Thread: OCR and Linux

  1. #1
    Join Date
    Mar 2008
    Location
    Europe
    Posts
    25,870
    Blog Entries
    30

    Default OCR and Linux

    I currently am using the gImageReader OCR program as a front end to OCR program Teseract on openSUSE-11.2. Here is a story how I came to install this.

    ..............

    As part of my efforts to learn to speak French, I purchased some "Lecures CLE" beginners books in French as reading material. Unfortunately I pulled an oldcpu 'faux pas' and even those beginner books (with limited vocabulary (700 to 1500 MOTS (words) in each) they were a bit too advanced for my pathetic French language skills, so I decided to help myself understand the documents better I would use Google (or Babelfish) translation to help me understand better the content. But retyping the text was a bit too much.

    Hence I decided to try scanning and using an OCR to create an electronic version that I could copy and paste into Google translation (it turns out it does a better translation job than Babelfish).

    Note this is all done on my openSUSE-11.2 installation, but I assume this would be similar on an openSUSE-11.3 install.

    xsane to scan. To scan I use the program "xsane" and I save each scanned page as a .jpg file (at 600 dpi) [also also initially as a .pbm file]. I found at 600 dpi I get superior OCR results (more on that shortly) than I do at 300 dpi. My scanner is an HP-All-In-One Premium pro, and I scan over a wireless network with Linux.

    gImageReader. To do the OCR reading of these jpeg files, I use the program gImageReader which is a graphic front end to tesseract-ocr. Selecting gImageReader was not intuitively obvious, as I first tried other OCR programs as noted in this article: Linux OCR Software Comparison [splitbrain.org] However the long and short of it was I could not get them all to run or if I could get them to run, it did not work out well.

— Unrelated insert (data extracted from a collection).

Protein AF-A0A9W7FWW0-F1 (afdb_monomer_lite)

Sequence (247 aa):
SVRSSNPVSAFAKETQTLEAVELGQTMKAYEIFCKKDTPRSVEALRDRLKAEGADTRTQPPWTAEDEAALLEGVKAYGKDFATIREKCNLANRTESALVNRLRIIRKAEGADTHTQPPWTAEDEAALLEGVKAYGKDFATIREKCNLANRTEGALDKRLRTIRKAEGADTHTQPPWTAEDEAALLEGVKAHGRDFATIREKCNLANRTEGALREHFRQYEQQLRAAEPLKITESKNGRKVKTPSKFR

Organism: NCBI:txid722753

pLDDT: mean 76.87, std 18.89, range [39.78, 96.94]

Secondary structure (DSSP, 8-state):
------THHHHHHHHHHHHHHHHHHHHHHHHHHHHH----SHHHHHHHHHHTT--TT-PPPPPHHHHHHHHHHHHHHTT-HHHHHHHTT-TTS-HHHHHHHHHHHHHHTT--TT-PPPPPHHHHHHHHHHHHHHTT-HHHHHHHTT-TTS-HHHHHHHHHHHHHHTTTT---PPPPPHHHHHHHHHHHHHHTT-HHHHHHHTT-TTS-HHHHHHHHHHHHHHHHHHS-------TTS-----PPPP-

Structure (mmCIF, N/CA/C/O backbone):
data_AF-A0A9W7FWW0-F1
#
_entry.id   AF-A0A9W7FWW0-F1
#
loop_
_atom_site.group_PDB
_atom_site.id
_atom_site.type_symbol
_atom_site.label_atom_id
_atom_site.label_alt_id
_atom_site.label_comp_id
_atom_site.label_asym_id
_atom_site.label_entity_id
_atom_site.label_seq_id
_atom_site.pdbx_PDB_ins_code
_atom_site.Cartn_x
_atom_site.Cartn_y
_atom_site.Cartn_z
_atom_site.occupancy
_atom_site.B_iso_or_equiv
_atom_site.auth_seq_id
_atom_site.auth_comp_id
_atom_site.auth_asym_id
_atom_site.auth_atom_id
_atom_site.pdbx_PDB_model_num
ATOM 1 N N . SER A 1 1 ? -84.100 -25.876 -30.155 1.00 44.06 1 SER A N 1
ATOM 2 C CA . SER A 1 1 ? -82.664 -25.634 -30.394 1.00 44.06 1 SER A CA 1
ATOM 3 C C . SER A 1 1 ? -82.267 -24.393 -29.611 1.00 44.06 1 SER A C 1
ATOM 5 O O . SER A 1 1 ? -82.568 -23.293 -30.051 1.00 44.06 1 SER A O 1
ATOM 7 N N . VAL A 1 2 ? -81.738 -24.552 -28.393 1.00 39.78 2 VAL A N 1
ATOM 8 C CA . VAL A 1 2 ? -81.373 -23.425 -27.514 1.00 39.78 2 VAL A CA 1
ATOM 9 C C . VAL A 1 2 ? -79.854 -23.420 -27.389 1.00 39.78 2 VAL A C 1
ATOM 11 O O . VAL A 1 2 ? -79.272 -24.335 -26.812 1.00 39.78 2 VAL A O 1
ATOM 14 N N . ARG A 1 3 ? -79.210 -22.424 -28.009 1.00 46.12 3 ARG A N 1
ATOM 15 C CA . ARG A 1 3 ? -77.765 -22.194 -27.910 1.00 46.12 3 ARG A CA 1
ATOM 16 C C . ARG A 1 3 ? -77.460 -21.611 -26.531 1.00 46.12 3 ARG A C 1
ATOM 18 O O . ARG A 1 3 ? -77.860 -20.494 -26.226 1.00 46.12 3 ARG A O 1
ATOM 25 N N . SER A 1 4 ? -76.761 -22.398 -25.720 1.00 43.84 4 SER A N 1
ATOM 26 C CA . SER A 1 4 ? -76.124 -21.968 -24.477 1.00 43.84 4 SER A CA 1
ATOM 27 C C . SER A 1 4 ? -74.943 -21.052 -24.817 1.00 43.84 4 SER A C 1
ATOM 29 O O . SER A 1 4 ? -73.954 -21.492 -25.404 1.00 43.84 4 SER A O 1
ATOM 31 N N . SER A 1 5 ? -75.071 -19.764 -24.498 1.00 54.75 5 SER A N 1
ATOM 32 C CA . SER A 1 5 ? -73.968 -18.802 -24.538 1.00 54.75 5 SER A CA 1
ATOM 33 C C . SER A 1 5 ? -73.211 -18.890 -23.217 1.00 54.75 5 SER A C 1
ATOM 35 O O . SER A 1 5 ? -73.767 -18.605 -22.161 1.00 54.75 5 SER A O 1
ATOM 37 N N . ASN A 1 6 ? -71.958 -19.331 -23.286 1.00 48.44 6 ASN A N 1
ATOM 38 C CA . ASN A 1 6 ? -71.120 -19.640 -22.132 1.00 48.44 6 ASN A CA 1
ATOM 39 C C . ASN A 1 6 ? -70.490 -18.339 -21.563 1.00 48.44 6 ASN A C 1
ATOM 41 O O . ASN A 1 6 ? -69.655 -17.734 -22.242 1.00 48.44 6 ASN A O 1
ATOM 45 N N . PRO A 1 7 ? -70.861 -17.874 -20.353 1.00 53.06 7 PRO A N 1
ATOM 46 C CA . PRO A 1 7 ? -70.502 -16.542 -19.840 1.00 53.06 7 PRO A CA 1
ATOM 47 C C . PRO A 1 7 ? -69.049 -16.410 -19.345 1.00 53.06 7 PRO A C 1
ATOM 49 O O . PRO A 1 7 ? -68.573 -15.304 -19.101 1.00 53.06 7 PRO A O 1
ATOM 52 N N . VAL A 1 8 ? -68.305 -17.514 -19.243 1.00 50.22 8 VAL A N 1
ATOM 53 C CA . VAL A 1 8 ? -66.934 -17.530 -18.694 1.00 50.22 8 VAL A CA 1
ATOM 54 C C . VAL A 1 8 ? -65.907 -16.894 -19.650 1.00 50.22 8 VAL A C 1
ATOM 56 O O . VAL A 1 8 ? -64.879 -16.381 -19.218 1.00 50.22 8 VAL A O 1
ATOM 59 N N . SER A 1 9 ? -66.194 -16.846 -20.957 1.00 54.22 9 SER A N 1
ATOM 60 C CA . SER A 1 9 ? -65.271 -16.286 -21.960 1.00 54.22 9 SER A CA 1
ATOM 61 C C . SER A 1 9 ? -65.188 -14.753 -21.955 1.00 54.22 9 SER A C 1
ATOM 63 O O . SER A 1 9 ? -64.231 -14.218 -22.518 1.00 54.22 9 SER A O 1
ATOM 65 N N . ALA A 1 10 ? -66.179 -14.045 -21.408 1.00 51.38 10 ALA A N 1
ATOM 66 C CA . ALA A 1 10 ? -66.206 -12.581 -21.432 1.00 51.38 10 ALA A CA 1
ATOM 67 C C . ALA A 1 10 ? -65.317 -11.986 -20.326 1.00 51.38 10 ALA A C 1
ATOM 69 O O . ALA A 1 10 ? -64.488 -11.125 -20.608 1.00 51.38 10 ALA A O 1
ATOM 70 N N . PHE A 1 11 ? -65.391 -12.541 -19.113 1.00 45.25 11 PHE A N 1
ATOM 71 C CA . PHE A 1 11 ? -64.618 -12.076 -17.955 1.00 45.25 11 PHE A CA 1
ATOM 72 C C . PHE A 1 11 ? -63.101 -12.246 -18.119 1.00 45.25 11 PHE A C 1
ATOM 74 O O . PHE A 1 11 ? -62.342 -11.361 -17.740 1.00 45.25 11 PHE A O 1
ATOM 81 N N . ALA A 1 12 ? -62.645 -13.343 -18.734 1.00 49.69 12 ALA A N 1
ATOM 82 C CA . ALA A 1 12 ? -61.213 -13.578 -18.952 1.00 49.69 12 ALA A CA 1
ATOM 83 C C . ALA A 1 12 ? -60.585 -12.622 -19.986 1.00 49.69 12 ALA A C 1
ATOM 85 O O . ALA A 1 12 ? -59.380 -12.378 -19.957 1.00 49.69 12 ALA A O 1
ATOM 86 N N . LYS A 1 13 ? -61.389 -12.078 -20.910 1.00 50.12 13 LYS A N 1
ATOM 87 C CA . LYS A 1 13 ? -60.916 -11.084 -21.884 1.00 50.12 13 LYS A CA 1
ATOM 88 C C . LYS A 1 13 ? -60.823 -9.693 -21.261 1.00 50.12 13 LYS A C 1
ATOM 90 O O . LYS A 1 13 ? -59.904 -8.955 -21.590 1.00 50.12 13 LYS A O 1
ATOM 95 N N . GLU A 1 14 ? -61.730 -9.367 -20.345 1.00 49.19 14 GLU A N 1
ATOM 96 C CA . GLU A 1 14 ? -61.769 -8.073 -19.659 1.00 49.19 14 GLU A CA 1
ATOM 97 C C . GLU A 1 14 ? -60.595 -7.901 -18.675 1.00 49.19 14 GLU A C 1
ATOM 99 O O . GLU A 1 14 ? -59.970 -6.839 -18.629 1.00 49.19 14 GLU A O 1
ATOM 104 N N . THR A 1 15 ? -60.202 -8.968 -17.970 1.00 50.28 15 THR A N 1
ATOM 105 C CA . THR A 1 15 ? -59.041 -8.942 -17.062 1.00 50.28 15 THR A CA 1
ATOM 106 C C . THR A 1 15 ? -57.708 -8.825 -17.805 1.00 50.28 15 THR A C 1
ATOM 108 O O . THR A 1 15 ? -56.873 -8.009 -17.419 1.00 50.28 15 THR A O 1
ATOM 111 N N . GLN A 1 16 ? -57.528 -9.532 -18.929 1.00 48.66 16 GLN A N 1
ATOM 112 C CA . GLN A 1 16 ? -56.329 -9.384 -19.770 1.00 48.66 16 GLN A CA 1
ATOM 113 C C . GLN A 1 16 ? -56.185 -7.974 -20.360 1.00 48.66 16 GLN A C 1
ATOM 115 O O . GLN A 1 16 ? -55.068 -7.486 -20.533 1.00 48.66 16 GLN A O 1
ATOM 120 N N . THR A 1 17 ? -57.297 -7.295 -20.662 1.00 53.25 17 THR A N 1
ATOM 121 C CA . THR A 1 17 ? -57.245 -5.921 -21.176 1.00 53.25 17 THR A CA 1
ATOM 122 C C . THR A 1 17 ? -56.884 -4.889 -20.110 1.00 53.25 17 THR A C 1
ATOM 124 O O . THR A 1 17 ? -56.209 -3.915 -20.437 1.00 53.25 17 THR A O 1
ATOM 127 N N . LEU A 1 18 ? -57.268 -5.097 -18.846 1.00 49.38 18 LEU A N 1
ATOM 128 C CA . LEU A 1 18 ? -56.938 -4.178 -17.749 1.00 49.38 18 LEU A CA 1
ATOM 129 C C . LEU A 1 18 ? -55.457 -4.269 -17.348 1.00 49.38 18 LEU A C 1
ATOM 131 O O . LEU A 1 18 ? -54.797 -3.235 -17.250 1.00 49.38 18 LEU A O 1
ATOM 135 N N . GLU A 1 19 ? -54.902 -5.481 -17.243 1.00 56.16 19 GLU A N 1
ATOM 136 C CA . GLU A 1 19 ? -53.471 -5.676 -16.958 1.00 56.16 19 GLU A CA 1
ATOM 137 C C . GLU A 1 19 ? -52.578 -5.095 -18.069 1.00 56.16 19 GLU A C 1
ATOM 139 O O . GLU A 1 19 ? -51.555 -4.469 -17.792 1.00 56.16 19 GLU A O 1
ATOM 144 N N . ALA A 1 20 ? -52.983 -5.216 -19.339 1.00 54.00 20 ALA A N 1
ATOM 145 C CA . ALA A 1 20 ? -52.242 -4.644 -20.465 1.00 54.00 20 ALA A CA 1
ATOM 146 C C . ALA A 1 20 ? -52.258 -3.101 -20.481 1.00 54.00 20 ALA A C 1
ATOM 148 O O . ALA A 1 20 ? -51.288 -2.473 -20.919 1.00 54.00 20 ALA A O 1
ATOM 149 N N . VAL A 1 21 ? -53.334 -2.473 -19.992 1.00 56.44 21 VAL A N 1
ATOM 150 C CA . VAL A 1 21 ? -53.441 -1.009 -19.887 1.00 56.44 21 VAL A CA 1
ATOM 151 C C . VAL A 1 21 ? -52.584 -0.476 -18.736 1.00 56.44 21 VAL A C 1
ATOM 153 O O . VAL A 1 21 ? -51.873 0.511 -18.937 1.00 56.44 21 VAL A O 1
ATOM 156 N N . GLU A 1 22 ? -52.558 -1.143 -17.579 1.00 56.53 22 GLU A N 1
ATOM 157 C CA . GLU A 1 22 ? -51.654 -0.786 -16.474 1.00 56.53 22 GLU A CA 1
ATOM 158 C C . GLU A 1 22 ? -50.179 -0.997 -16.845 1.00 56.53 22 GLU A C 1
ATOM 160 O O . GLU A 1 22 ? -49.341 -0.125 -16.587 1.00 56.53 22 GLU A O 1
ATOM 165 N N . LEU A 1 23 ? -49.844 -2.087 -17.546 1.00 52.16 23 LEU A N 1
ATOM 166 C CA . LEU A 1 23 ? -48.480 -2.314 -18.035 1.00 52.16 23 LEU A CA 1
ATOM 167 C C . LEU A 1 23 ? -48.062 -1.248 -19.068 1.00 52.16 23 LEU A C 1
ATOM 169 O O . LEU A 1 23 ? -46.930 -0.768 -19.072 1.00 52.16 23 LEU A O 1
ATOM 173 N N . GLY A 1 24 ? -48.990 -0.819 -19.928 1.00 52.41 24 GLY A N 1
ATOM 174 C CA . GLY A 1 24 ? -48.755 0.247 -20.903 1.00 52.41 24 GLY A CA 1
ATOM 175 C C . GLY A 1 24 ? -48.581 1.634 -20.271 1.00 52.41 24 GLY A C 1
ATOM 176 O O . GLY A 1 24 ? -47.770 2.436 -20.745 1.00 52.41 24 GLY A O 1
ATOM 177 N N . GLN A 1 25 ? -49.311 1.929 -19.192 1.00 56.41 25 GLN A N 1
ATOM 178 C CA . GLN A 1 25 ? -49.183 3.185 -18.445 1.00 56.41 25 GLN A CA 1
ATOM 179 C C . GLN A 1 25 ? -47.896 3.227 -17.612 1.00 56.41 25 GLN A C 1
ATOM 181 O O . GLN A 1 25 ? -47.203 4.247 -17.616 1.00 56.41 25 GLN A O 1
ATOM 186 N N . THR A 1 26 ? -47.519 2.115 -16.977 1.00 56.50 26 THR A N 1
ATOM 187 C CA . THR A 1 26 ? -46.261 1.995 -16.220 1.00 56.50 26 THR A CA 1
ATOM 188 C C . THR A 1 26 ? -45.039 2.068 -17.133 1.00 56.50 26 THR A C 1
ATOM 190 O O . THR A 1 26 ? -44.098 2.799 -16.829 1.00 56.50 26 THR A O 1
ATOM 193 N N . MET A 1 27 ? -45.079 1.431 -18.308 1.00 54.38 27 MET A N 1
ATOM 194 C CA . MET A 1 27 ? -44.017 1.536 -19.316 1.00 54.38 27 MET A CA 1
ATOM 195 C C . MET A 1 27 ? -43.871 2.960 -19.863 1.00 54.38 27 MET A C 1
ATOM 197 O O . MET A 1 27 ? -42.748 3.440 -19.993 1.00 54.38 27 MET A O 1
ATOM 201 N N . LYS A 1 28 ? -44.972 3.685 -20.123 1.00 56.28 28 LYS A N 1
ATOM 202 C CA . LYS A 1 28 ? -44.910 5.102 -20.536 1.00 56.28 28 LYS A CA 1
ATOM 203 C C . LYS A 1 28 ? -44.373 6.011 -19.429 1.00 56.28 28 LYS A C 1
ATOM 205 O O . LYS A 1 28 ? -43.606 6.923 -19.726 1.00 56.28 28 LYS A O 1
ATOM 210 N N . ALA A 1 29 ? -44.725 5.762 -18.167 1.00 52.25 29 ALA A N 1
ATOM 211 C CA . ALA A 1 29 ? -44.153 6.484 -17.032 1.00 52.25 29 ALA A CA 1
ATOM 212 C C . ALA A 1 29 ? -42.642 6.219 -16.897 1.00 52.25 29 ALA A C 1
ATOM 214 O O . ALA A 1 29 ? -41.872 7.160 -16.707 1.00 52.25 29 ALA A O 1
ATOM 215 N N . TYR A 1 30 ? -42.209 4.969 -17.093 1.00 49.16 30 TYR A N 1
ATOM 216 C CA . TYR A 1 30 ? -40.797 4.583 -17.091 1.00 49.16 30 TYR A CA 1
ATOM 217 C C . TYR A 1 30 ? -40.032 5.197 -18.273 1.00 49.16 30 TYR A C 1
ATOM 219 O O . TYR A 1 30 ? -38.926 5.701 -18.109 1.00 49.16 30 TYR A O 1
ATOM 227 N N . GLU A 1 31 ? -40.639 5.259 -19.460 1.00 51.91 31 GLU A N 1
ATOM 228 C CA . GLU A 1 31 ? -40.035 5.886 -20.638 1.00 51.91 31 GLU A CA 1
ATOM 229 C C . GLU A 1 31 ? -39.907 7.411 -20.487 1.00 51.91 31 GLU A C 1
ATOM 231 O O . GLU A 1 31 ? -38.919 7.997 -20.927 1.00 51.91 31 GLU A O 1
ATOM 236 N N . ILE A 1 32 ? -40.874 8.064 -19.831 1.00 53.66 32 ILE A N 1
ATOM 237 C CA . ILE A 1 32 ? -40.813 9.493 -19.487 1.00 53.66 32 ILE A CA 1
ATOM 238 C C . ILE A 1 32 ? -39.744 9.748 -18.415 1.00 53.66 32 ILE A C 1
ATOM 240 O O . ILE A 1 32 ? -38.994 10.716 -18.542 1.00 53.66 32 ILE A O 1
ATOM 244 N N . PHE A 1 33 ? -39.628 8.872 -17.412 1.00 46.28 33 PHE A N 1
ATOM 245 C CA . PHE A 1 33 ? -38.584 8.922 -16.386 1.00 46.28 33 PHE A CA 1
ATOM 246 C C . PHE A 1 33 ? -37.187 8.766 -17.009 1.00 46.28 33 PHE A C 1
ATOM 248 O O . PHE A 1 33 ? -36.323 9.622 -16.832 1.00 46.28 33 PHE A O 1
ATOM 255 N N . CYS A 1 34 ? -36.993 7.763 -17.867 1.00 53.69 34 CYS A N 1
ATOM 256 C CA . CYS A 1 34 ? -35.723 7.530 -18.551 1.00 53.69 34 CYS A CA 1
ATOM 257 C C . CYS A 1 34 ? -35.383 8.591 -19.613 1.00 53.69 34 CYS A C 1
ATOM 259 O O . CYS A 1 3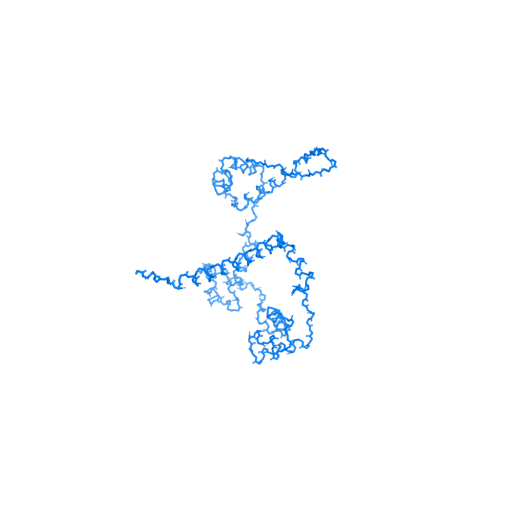4 ? -34.204 8.808 -19.880 1.00 53.69 34 CYS A O 1
ATOM 261 N N . LYS A 1 35 ? -36.367 9.264 -20.232 1.00 52.84 35 LYS A N 1
ATOM 262 C CA . LYS A 1 35 ? -36.116 10.336 -21.219 1.00 52.84 35 LYS A CA 1
ATOM 263 C C . LYS A 1 35 ? -35.897 11.714 -20.585 1.00 52.84 35 LYS A C 1
ATOM 265 O O . LYS A 1 35 ? -35.229 12.538 -21.209 1.00 52.84 35 LYS A O 1
ATOM 270 N N . LYS A 1 36 ? -36.432 11.984 -19.386 1.00 51.81 36 LYS A N 1
ATOM 271 C CA . LYS A 1 36 ? -36.223 13.261 -18.672 1.00 51.81 36 LYS A CA 1
ATOM 272 C C . LYS A 1 36 ? -34.999 13.257 -17.752 1.00 51.81 36 LYS A C 1
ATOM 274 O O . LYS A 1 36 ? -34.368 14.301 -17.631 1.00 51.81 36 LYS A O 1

    Tesseract. I first tried tesseract-ocr from an rpm available on the build service, but while I managed to install it, I could not get it to work from the command line. There is no "man tesseract" entry and I was too lazy to do many trial and error iterations to get a command line version functioning.

    gocr. I then tried gocr installing various versions of it. I tried the version on the build service. But I kept getting a Segmentation fault error when I tried to run it. I tried to build it myself (from tarball) but again, I could not get gocr to work properly.

    I noted then that my efforts to run Tesseract had failed, and I was thinking maybe the Segmentation fault I encountered with GOCR was because I had bad command line arguments. Maybe I needed a GUI front end? So I went looking for a Teseract/GOCR front end.

    ocrgui. I tried the program ocrgui which is an OCR program front end, written in C language using the GLib and GTK+ frameworks, it supports both Tesseract and GOCR. It includes spell checking using Hunspell, an open source spell checker. So I installed Hunspell, and then tried to get ocrgui to work. However it also would not work, constantly giving me an error when ever I went to run it. I tried rebuilding from tarball, tried rebuilding from an rpm source file (of an rpm on the ocrgui site), and event tried the rpm on the ocrgui site. No job. In all cases I encountered the same error when I tried to run the program. Surfing on the error I noted others had encountered the same in the past, with no posted solution.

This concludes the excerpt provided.